## Exercise directions
For this exercise, output the line containing "ATOM 96 O O" and every line after it through the end of the records, exactly, and no other line.

Dataset items
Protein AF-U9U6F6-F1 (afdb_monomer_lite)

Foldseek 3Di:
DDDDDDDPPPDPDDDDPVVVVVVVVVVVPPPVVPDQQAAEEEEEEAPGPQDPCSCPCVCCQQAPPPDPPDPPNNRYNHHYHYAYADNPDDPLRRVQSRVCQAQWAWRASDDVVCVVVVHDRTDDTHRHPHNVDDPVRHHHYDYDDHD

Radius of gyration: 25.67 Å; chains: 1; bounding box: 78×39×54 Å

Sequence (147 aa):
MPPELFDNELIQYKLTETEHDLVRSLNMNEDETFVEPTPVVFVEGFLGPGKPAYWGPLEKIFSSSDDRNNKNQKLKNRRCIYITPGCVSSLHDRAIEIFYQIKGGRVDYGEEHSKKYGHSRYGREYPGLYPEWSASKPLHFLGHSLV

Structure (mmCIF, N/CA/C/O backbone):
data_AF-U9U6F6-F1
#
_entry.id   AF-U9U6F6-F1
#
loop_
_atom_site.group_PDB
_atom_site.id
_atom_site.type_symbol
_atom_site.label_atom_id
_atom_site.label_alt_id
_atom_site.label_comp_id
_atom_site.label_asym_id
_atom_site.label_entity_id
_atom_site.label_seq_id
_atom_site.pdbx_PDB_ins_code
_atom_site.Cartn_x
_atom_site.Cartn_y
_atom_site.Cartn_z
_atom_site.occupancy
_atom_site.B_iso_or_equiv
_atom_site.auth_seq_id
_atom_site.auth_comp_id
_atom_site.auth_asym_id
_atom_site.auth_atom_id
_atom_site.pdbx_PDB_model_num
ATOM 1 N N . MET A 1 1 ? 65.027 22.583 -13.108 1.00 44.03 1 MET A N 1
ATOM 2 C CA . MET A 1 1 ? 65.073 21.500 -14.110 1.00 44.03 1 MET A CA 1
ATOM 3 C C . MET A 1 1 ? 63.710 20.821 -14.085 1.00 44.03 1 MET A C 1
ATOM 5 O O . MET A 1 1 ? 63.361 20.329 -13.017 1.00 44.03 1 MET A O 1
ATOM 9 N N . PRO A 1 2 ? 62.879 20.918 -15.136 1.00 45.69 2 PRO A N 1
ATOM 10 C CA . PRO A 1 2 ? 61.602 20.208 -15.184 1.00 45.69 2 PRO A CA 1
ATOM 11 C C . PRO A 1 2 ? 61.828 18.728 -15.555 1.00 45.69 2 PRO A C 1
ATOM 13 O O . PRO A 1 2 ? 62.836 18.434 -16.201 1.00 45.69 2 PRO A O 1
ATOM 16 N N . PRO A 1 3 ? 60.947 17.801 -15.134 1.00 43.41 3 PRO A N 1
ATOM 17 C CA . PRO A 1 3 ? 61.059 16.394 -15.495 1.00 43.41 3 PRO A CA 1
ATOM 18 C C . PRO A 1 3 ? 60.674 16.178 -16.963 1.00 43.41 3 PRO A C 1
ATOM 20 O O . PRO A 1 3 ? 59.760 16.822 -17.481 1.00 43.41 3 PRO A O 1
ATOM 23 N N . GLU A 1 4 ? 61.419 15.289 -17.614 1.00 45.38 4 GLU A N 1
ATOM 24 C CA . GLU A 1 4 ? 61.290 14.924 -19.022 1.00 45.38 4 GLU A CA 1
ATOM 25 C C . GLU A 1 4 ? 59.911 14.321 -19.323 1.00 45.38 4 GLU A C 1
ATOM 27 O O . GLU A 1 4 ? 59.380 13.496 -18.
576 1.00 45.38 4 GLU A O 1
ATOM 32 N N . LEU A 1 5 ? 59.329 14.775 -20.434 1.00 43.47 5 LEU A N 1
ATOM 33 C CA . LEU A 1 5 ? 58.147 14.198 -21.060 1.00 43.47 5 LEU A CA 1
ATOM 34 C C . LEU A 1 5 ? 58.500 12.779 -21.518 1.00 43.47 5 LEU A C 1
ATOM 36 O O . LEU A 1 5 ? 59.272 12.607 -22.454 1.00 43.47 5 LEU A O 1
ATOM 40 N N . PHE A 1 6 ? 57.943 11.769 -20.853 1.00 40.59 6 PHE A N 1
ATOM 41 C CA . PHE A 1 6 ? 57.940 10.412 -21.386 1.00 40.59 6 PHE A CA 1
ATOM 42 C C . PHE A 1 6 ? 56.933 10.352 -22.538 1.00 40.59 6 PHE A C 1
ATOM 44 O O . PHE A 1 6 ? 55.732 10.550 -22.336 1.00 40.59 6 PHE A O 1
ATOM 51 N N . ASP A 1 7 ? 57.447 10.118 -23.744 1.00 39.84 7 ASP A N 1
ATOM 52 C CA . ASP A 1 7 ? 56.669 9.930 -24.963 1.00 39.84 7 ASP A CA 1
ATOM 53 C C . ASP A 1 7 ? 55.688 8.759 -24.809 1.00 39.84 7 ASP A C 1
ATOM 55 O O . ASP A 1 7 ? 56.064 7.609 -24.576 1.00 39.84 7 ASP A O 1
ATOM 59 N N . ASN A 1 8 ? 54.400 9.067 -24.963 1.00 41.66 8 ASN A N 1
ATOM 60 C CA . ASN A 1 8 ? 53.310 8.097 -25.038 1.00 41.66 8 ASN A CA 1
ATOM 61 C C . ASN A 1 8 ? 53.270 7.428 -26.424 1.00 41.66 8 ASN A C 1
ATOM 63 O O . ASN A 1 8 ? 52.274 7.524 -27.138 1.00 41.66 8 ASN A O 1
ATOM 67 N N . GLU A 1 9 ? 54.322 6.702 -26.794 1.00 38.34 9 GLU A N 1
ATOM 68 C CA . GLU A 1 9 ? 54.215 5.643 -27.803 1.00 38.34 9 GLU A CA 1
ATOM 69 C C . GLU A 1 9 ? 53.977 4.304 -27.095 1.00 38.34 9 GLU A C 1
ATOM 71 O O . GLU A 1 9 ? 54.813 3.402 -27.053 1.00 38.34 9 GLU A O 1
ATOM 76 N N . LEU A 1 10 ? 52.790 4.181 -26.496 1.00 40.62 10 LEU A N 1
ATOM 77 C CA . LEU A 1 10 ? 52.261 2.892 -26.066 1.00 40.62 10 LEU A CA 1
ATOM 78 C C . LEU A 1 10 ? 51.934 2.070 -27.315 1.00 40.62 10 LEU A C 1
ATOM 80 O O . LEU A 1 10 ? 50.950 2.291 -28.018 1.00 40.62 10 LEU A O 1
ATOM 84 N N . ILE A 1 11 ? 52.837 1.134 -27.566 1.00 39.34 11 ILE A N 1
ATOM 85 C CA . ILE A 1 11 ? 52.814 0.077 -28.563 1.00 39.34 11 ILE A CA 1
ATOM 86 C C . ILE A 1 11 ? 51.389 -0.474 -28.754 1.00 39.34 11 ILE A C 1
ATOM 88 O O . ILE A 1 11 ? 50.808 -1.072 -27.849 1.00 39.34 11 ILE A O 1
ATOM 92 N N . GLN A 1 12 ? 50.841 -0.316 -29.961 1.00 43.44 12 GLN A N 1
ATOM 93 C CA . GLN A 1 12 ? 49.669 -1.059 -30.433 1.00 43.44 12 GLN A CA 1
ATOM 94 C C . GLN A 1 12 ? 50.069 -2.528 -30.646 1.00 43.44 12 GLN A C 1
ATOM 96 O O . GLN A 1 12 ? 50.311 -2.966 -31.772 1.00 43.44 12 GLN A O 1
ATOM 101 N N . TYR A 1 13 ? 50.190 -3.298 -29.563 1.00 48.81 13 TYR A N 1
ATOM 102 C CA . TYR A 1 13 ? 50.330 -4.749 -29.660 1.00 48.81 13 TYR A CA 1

## Your response
ATOM 96 O O . GLN A 1 12 ? 50.311 -2.966 -31.772 1.00 43.44 12 GLN A O 1
ATOM 101 N N . TYR A 1 13 ? 50.190 -3.298 -29.563 1.00 48.81 13 TYR A N 1
ATOM 102 C CA . TYR A 1 13 ? 50.330 -4.749 -29.660 1.00 48.81 13 TYR A CA 1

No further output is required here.